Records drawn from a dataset
━━━━━━

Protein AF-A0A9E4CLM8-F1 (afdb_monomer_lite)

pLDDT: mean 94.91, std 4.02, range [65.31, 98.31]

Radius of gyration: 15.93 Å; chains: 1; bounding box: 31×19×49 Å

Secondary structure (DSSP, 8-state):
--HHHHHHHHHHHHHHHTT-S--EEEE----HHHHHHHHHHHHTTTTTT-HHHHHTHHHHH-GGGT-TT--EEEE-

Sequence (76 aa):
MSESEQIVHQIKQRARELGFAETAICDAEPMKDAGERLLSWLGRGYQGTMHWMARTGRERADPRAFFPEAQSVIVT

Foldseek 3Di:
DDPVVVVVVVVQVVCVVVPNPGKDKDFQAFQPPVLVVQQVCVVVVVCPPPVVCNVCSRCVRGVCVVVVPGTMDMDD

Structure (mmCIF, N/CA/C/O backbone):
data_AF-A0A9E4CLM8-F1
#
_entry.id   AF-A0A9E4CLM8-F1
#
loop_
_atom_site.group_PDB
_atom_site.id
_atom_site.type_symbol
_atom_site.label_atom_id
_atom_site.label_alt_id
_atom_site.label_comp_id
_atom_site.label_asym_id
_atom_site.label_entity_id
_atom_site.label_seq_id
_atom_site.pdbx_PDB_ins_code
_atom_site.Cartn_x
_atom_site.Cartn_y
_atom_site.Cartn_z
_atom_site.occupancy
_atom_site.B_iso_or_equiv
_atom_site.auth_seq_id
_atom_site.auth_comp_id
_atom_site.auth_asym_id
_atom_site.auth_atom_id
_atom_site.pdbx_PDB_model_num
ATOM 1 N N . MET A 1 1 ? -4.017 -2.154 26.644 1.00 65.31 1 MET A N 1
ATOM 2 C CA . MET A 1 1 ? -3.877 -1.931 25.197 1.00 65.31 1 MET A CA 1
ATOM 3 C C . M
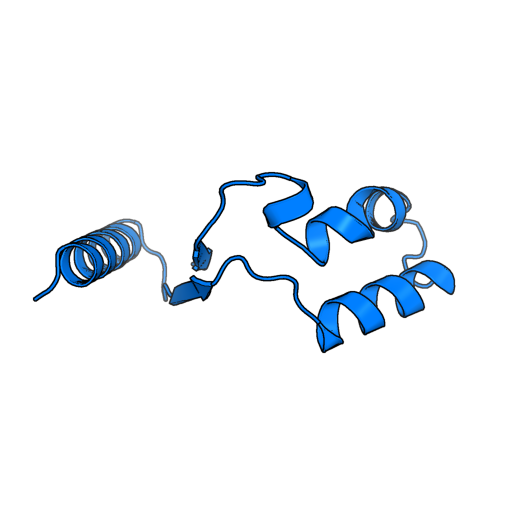ET A 1 1 ? -3.028 -0.699 24.990 1.00 65.31 1 MET A C 1
ATOM 5 O O . MET A 1 1 ? -3.225 0.260 25.732 1.00 65.31 1 MET A O 1
ATOM 9 N N . SER A 1 2 ? -2.082 -0.736 24.057 1.00 92.81 2 SER A N 1
ATOM 10 C CA . SER A 1 2 ? -1.355 0.459 23.622 1.00 92.81 2 SER A CA 1
ATOM 11 C C . SER A 1 2 ? -2.298 1.415 22.880 1.00 92.81 2 SER A C 1
ATOM 13 O O . SER A 1 2 ? -3.362 1.013 22.404 1.00 92.81 2 SER A O 1
ATOM 15 N N . GLU A 1 3 ? -1.918 2.687 22.772 1.00 94.56 3 GLU A N 1
ATOM 16 C CA . GLU A 1 3 ? -2.666 3.685 21.993 1.00 94.56 3 GLU A CA 1
ATOM 17 C C . GLU A 1 3 ? -2.862 3.226 20.536 1.00 94.56 3 GLU A C 1
ATOM 19 O O . GLU A 1 3 ? -3.959 3.304 19.984 1.00 94.56 3 GLU A O 1
ATOM 24 N N . SER A 1 4 ? -1.826 2.630 19.940 1.00 92.88 4 SER A N 1
ATOM 25 C CA . SER A 1 4 ? -1.867 2.090 18.579 1.00 92.88 4 SER A CA 1
ATOM 26 C C . SER A 1 4 ? -2.909 0.978 18.424 1.00 92.88 4 SER A C 1
ATOM 28 O O . SER A 1 4 ? -3.654 0.963 17.447 1.00 92.88 4 SER A O 1
ATOM 30 N N . GLU A 1 5 ? -3.019 0.068 19.398 1.00 95.44 5 GLU A N 1
ATOM 31 C CA . GLU A 1 5 ? -4.023 -1.005 19.380 1.00 95.44 5 GLU A CA 1
ATOM 32 C C . GLU A 1 5 ? -5.455 -0.456 19.438 1.00 95.44 5 GLU A C 1
ATOM 34 O O . GLU A 1 5 ? -6.353 -0.999 18.790 1.00 95.44 5 GLU A O 1
ATOM 39 N N . GLN A 1 6 ? -5.677 0.635 20.180 1.00 97.56 6 GLN A N 1
ATOM 40 C CA . GLN A 1 6 ? -6.981 1.302 20.234 1.00 97.56 6 GLN A CA 1
ATOM 41 C C . GLN A 1 6 ? -7.340 1.934 18.886 1.00 97.56 6 GLN A C 1
ATOM 43 O O . GLN A 1 6 ? -8.461 1.748 18.409 1.00 97.56 6 GLN A O 1
ATOM 48 N N . ILE A 1 7 ? -6.386 2.611 18.240 1.00 97.00 7 ILE A N 1
ATOM 49 C CA . ILE A 1 7 ? -6.570 3.204 16.907 1.00 97.00 7 ILE A CA 1
ATOM 50 C C . ILE A 1 7 ? -6.894 2.118 15.874 1.00 97.00 7 ILE A C 1
ATOM 52 O O . ILE A 1 7 ? -7.868 2.243 15.130 1.00 97.00 7 ILE A O 1
ATOM 56 N N . VAL A 1 8 ? -6.137 1.014 15.863 1.00 97.19 8 VAL A N 1
ATOM 57 C CA . VAL A 1 8 ? -6.390 -0.128 14.966 1.00 97.19 8 VAL A CA 1
ATOM 58 C C . VAL A 1 8 ? -7.806 -0.673 15.152 1.00 97.19 8 VAL A C 1
ATOM 60 O O . VAL A 1 8 ? -
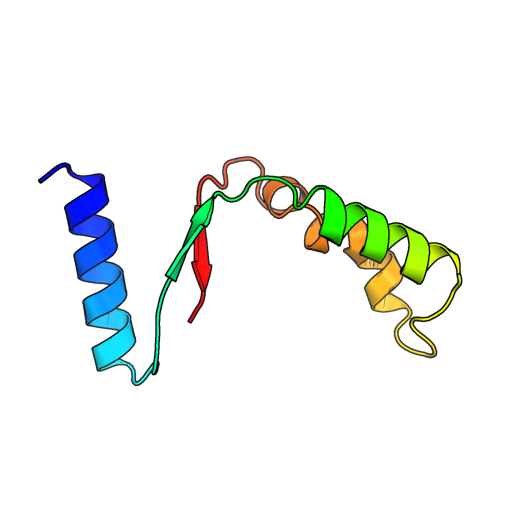8.502 -0.938 14.170 1.00 97.19 8 VAL A O 1
ATOM 63 N N . HIS A 1 9 ? -8.250 -0.831 16.401 1.00 97.56 9 HIS A N 1
ATOM 64 C CA . HIS A 1 9 ? -9.591 -1.322 16.697 1.00 97.56 9 HIS A CA 1
ATOM 65 C C . HIS A 1 9 ? -10.681 -0.381 16.164 1.00 97.56 9 HIS A C 1
ATOM 67 O O . HIS A 1 9 ? -11.591 -0.837 15.471 1.00 97.56 9 HIS A O 1
ATOM 73 N N . GLN A 1 10 ? -10.558 0.924 16.423 1.00 98.00 10 GLN A N 1
ATOM 74 C CA . GLN A 1 10 ? -11.517 1.932 15.959 1.00 98.00 10 GLN A CA 1
ATOM 75 C C . GLN A 1 10 ? -11.598 1.992 14.430 1.00 98.00 10 GLN A C 1
ATOM 77 O O . GLN A 1 10 ? -12.697 2.034 13.878 1.00 98.00 10 GLN A O 1
ATOM 82 N N . ILE A 1 11 ? -10.455 1.933 13.736 1.00 97.75 11 ILE A N 1
ATOM 83 C CA . ILE A 1 11 ? -10.401 1.908 12.267 1.00 97.75 11 ILE A CA 1
ATOM 84 C C . ILE A 1 11 ? -11.159 0.694 11.726 1.00 97.75 11 ILE A C 1
ATOM 86 O O . ILE A 1 11 ? -12.028 0.846 10.869 1.00 97.75 11 ILE A O 1
ATOM 90 N N . LYS A 1 12 ? -10.870 -0.508 12.240 1.00 97.69 12 LYS A N 1
ATOM 91 C CA . LYS A 1 12 ? -11.520 -1.744 11.774 1.00 97.69 12 LYS A CA 1
ATOM 92 C C . LYS A 1 12 ? -13.016 -1.759 12.073 1.00 97.69 12 LYS A C 1
ATOM 94 O O . LYS A 1 12 ? -13.799 -2.193 11.229 1.00 97.69 12 LYS A O 1
ATOM 99 N N . GLN A 1 13 ? -13.423 -1.271 13.245 1.00 98.00 13 GLN A N 1
ATOM 100 C CA . GLN A 1 13 ? -14.838 -1.128 13.576 1.00 98.00 13 GLN A CA 1
ATOM 101 C C . GLN A 1 13 ? -15.524 -0.188 12.581 1.00 98.00 13 GLN A C 1
ATOM 103 O O . GLN A 1 13 ? -16.543 -0.550 11.991 1.00 98.00 13 GLN A O 1
ATOM 108 N N . ARG A 1 14 ? -14.932 0.987 12.337 1.00 98.31 14 ARG A N 1
ATOM 109 C CA . ARG A 1 14 ? -15.503 1.974 11.425 1.00 98.31 14 ARG A CA 1
ATOM 110 C C . ARG A 1 14 ? -15.587 1.456 9.992 1.00 98.31 14 ARG A C 1
ATOM 112 O O . ARG A 1 14 ? -16.596 1.672 9.330 1.00 98.31 14 ARG A O 1
ATOM 119 N N . ALA A 1 15 ? -14.564 0.751 9.518 1.00 98.19 15 ALA A N 1
ATOM 120 C CA . ALA A 1 15 ? -14.567 0.156 8.187 1.00 98.19 15 ALA A CA 1
ATOM 121 C C . ALA A 1 15 ? -15.697 -0.875 8.025 1.00 98.19 15 ALA A C 1
ATOM 123 O O . ALA A 1 15 ? -16.419 -0.854 7.027 1.00 98.19 15 ALA A O 1
ATOM 124 N N . ARG A 1 16 ? -15.931 -1.709 9.045 1.00 98.00 16 ARG A N 1
ATOM 125 C CA . ARG A 1 16 ? -17.053 -2.655 9.054 1.00 98.00 16 ARG A CA 1
ATOM 126 C C . ARG A 1 16 ? -18.411 -1.951 9.010 1.00 98.00 16 ARG A C 1
ATOM 128 O O . ARG A 1 16 ? -19.288 -2.383 8.270 1.00 98.00 16 ARG A O 1
ATOM 135 N N . GLU A 1 17 ? -18.592 -0.873 9.772 1.00 98.31 17 GLU A N 1
ATOM 136 C CA . GLU A 1 17 ? -19.821 -0.060 9.740 1.00 98.31 17 GLU A CA 1
ATOM 137 C C . GLU A 1 17 ? -20.075 0.568 8.363 1.00 98.31 17 GLU A C 1
ATOM 139 O O . GLU A 1 17 ? -21.225 0.730 7.960 1.00 98.31 17 GLU A O 1
ATOM 144
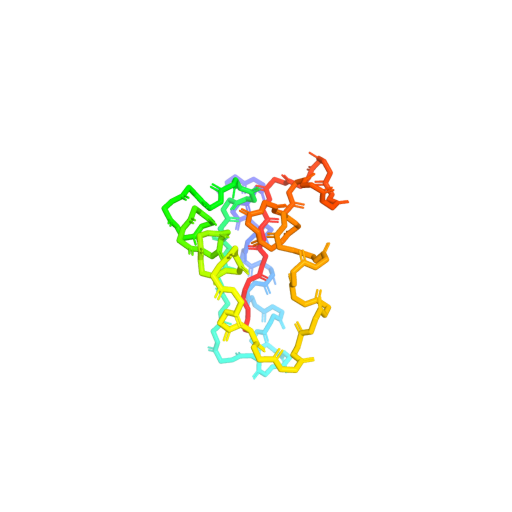 N N . LEU A 1 18 ? -19.007 0.908 7.635 1.00 98.19 18 LEU A N 1
ATOM 145 C CA . LEU A 1 18 ? -19.071 1.432 6.269 1.00 98.1
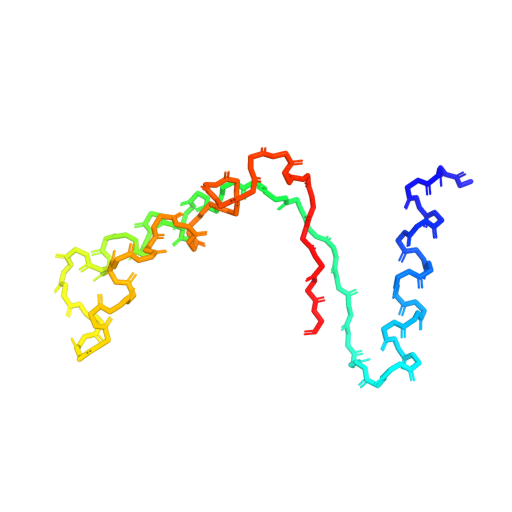9 18 LEU A CA 1
ATOM 146 C C . LEU A 1 18 ? -19.322 0.345 5.209 1.00 98.19 18 LEU A C 1
ATOM 148 O O . LEU A 1 18 ? -19.544 0.680 4.048 1.00 98.19 18 LEU A O 1
ATOM 152 N N . GLY A 1 19 ? -19.318 -0.936 5.590 1.00 98.31 19 GLY A N 1
ATOM 153 C CA . GLY A 1 19 ? -19.606 -2.060 4.698 1.00 98.31 19 GLY A CA 1
ATOM 154 C C . GLY A 1 19 ? -18.381 -2.711 4.053 1.00 98.31 19 GLY A C 1
ATOM 155 O O . GLY A 1 19 ? -18.556 -3.543 3.163 1.00 98.31 19 GLY A O 1
ATOM 156 N N . PHE A 1 20 ? -17.158 -2.382 4.487 1.00 98.19 20 PHE A N 1
ATOM 157 C CA . PHE A 1 20 ? -15.971 -3.124 4.056 1.00 98.19 20 PHE A CA 1
ATOM 158 C C . PHE A 1 20 ? -15.986 -4.538 4.643 1.00 98.19 20 PHE A C 1
ATOM 160 O O . PHE A 1 20 ? -16.261 -4.731 5.831 1.00 98.19 20 PHE A O 1
ATOM 167 N N . ALA A 1 21 ? -15.706 -5.532 3.796 1.00 96.88 21 ALA A N 1
ATOM 168 C CA . ALA A 1 21 ? -15.742 -6.940 4.184 1.00 96.88 21 ALA A CA 1
ATOM 169 C C . ALA A 1 21 ? -14.578 -7.306 5.114 1.00 96.88 21 ALA A C 1
ATOM 171 O O . ALA A 1 21
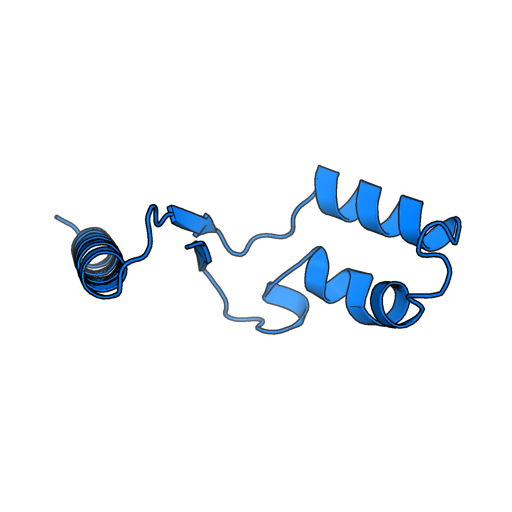 ? -14.764 -8.044 6.082 1.00 96.88 21 ALA A O 1
ATOM 172 N N . GLU A 1 22 ? -13.393 -6.761 4.842 1.00 96.50 22 GLU A N 1
ATOM 173 C CA . GLU A 1 22 ? -12.195 -6.975 5.637 1.00 96.50 22 GLU A CA 1
ATOM 174 C C . GLU A 1 22 ? -11.397 -5.676 5.737 1.00 96.50 22 GLU A C 1
ATOM 176 O O . GLU A 1 22 ? -11.556 -4.760 4.937 1.00 96.50 22 GLU A O 1
ATOM 181 N N . THR A 1 23 ? -10.576 -5.542 6.774 1.00 98.00 23 THR A N 1
ATOM 182 C CA . THR A 1 23 ? -9.659 -4.409 6.892 1.00 98.00 23 THR A CA 1
ATOM 183 C C . THR A 1 23 ? -8.395 -4.838 7.615 1.00 98.00 23 THR A C 1
ATOM 185 O O . THR A 1 23 ? -8.434 -5.343 8.746 1.00 98.00 23 THR A O 1
ATOM 188 N N . ALA A 1 24 ? -7.262 -4.594 6.972 1.00 97.25 24 ALA A N 1
ATOM 189 C CA . ALA A 1 24 ? -5.930 -4.870 7.473 1.00 97.25 24 ALA A CA 1
ATOM 190 C C . ALA A 1 24 ? -5.105 -3.583 7.549 1.00 97.25 24 ALA A C 1
ATOM 192 O O . ALA A 1 24 ? -5.406 -2.580 6.904 1.00 97.25 24 ALA A O 1
ATOM 193 N N . ILE A 1 25 ? -4.063 -3.626 8.374 1.00 96.88 25 ILE A N 1
ATOM 194 C CA . ILE A 1 25 ? -3.073 -2.561 8.496 1.00 96.88 25 ILE A CA 1
ATOM 195 C C . ILE A 1 25 ? -1.713 -3.223 8.312 1.00 96.88 25 ILE A C 1
ATOM 197 O O . ILE A 1 25 ? -1.443 -4.239 8.955 1.00 96.88 25 ILE A O 1
ATOM 201 N N . CYS A 1 26 ? -0.892 -2.678 7.423 1.00 94.56 26 CYS A N 1
ATOM 202 C CA . CYS A 1 26 ? 0.478 -3.123 7.193 1.00 94.56 26 CYS A CA 1
ATOM 203 C C . CYS A 1 26 ? 1.449 -1.945 7.271 1.00 94.56 26 CYS A C 1
ATOM 205 O O . CYS A 1 26 ? 1.036 -0.784 7.214 1.00 94.56 26 CYS A O 1
ATOM 207 N N . ASP A 1 27 ? 2.737 -2.243 7.400 1.00 95.19 27 ASP A N 1
ATOM 208 C CA . ASP A 1 27 ? 3.778 -1.223 7.381 1.00 95.19 27 ASP A CA 1
ATOM 209 C C . ASP A 1 27 ? 3.867 -0.567 6.000 1.00 95.19 27 ASP A C 1
ATOM 211 O O . ASP A 1 27 ? 3.772 -1.227 4.964 1.00 95.19 27 ASP A O 1
ATOM 215 N N . ALA A 1 28 ? 4.105 0.742 5.975 1.00 95.88 28 ALA A N 1
ATOM 216 C CA . ALA A 1 28 ? 4.319 1.503 4.742 1.00 95.88 28 ALA A CA 1
ATOM 217 C C . ALA A 1 28 ? 5.744 1.329 4.180 1.00 95.88 28 ALA A C 1
ATOM 219 O O . ALA A 1 28 ? 6.276 2.228 3.535 1.00 95.88 28 ALA A O 1
ATOM 220 N N . GLU A 1 29 ? 6.404 0.212 4.477 1.00 94.81 29 GLU A N 1
ATOM 221 C CA . GLU A 1 29 ? 7.749 -0.066 3.987 1.00 94.81 29 GLU A CA 1
ATOM 222 C C . GLU A 1 29 ? 7.762 -0.386 2.485 1.00 94.81 29 GLU A C 1
ATOM 224 O O . GLU A 1 29 ? 6.764 -0.866 1.937 1.00 94.81 29 GLU A O 1
ATOM 229 N N . PRO A 1 30 ? 8.903 -0.162 1.805 1.00 93.25 30 PRO A N 1
ATOM 230 C CA . PRO A 1 30 ? 9.059 -0.556 0.415 1.00 93.25 30 PRO A CA 1
ATOM 231 C C . PRO A 1 30 ? 8.787 -2.049 0.226 1.00 93.25 30 PRO A C 1
ATOM 233 O O . PRO A 1 30 ? 9.371 -2.906 0.897 1.00 93.25 30 PRO A O 1
ATOM 236 N N . MET A 1 31 ? 7.952 -2.375 -0.754 1.00 92.00 31 MET A N 1
ATOM 237 C CA . MET A 1 31 ? 7.701 -3.752 -1.148 1.00 92.00 31 MET A CA 1
ATOM 238 C C . MET A 1 31 ? 8.934 -4.294 -1.878 1.00 92.00 31 MET A C 1
ATOM 240 O O . MET A 1 31 ? 9.026 -4.137 -3.090 1.00 92.00 31 MET A O 1
ATOM 244 N N . LYS A 1 32 ? 9.880 -4.937 -1.178 1.00 89.56 32 LYS A N 1
ATOM 245 C CA . LYS A 1 32 ? 11.138 -5.426 -1.786 1.00 89.56 32 LYS A CA 1
ATOM 246 C C . LYS A 1 32 ? 10.902 -6.330 -3.001 1.00 89.56 32 LYS A C 1
ATOM 248 O O . LYS A 1 32 ? 11.023 -5.885 -4.139 1.00 89.56 32 LYS A O 1
ATOM 253 N N . ASP A 1 33 ? 10.491 -7.577 -2.778 1.00 94.62 33 ASP A N 1
ATOM 254 C CA . ASP A 1 33 ? 10.421 -8.553 -3.872 1.00 94.62 33 ASP A CA 1
ATOM 255 C C . ASP A 1 33 ? 9.341 -8.196 -4.903 1.00 94.62 33 ASP A C 1
ATOM 257 O O . ASP A 1 33 ? 9.515 -8.382 -6.108 1.00 94.62 33 ASP A O 1
ATOM 261 N N . ALA A 1 34 ? 8.187 -7.699 -4.446 1.00 94.06 34 ALA A N 1
ATOM 262 C CA . ALA A 1 34 ? 7.091 -7.336 -5.341 1.00 94.06 34 ALA A CA 1
ATOM 263 C C . ALA A 1 34 ? 7.395 -6.059 -6.138 1.00 94.06 34 ALA A C 1
ATOM 265 O O . ALA A 1 34 ? 7.086 -6.007 -7.329 1.00 94.06 34 ALA A O 1
ATOM 266 N N . GLY A 1 35 ? 8.040 -5.071 -5.517 1.00 94.94 35 GLY A N 1
ATOM 267 C CA . GLY A 1 35 ? 8.476 -3.839 -6.164 1.00 94.94 35 GLY A CA 1
ATOM 268 C C . GLY A 1 35 ? 9.555 -4.096 -7.209 1.00 94.94 35 GLY A C 1
ATOM 269 O O . GLY A 1 35 ? 9.430 -3.621 -8.334 1.00 94.94 35 GLY A O 1
ATOM 270 N N . GLU A 1 36 ? 10.559 -4.921 -6.906 1.00 95.31 36 GLU A N 1
ATOM 271 C CA . GLU A 1 36 ? 11.585 -5.309 -7.883 1.00 95.31 36 GLU A CA 1
ATOM 272 C C . GLU A 1 36 ? 10.984 -6.038 -9.089 1.00 95.31 36 GLU A C 1
ATOM 274 O O . GLU A 1 36 ? 11.276 -5.698 -10.242 1.00 95.31 36 GLU A O 1
ATOM 279 N N . ARG A 1 37 ? 10.083 -7.001 -8.846 1.00 97.25 37 ARG A N 1
ATOM 280 C CA . ARG A 1 37 ? 9.362 -7.692 -9.925 1.00 97.25 37 ARG A CA 1
ATOM 281 C C . ARG A 1 37 ? 8.531 -6.722 -10.760 1.00 97.25 37 ARG A C 1
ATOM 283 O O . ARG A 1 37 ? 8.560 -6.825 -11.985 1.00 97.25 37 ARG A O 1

━━━━━━

What are the lines from the one with "ATOM 279 N N" through the last line of the records above? Quote them exactly and add nothing.

● Task response:
ATOM 279 N N . ARG A 1 37 ? 10.083 -7.001 -8.846 1.00 97.25 37 ARG A N 1
ATOM 280 C CA . ARG A 1 37 ? 9.362 -7.692 -9.925 1.00 97.25 37 ARG A CA 1
ATOM 281 C C . ARG A 1 37 ? 8.531 -6.722 -10.760 1.00 97.25 37 ARG A C 1
ATOM 283 O O . ARG A 1 37 ? 8.560 -6.825 -11.985 1.00 97.25 37 ARG A O 1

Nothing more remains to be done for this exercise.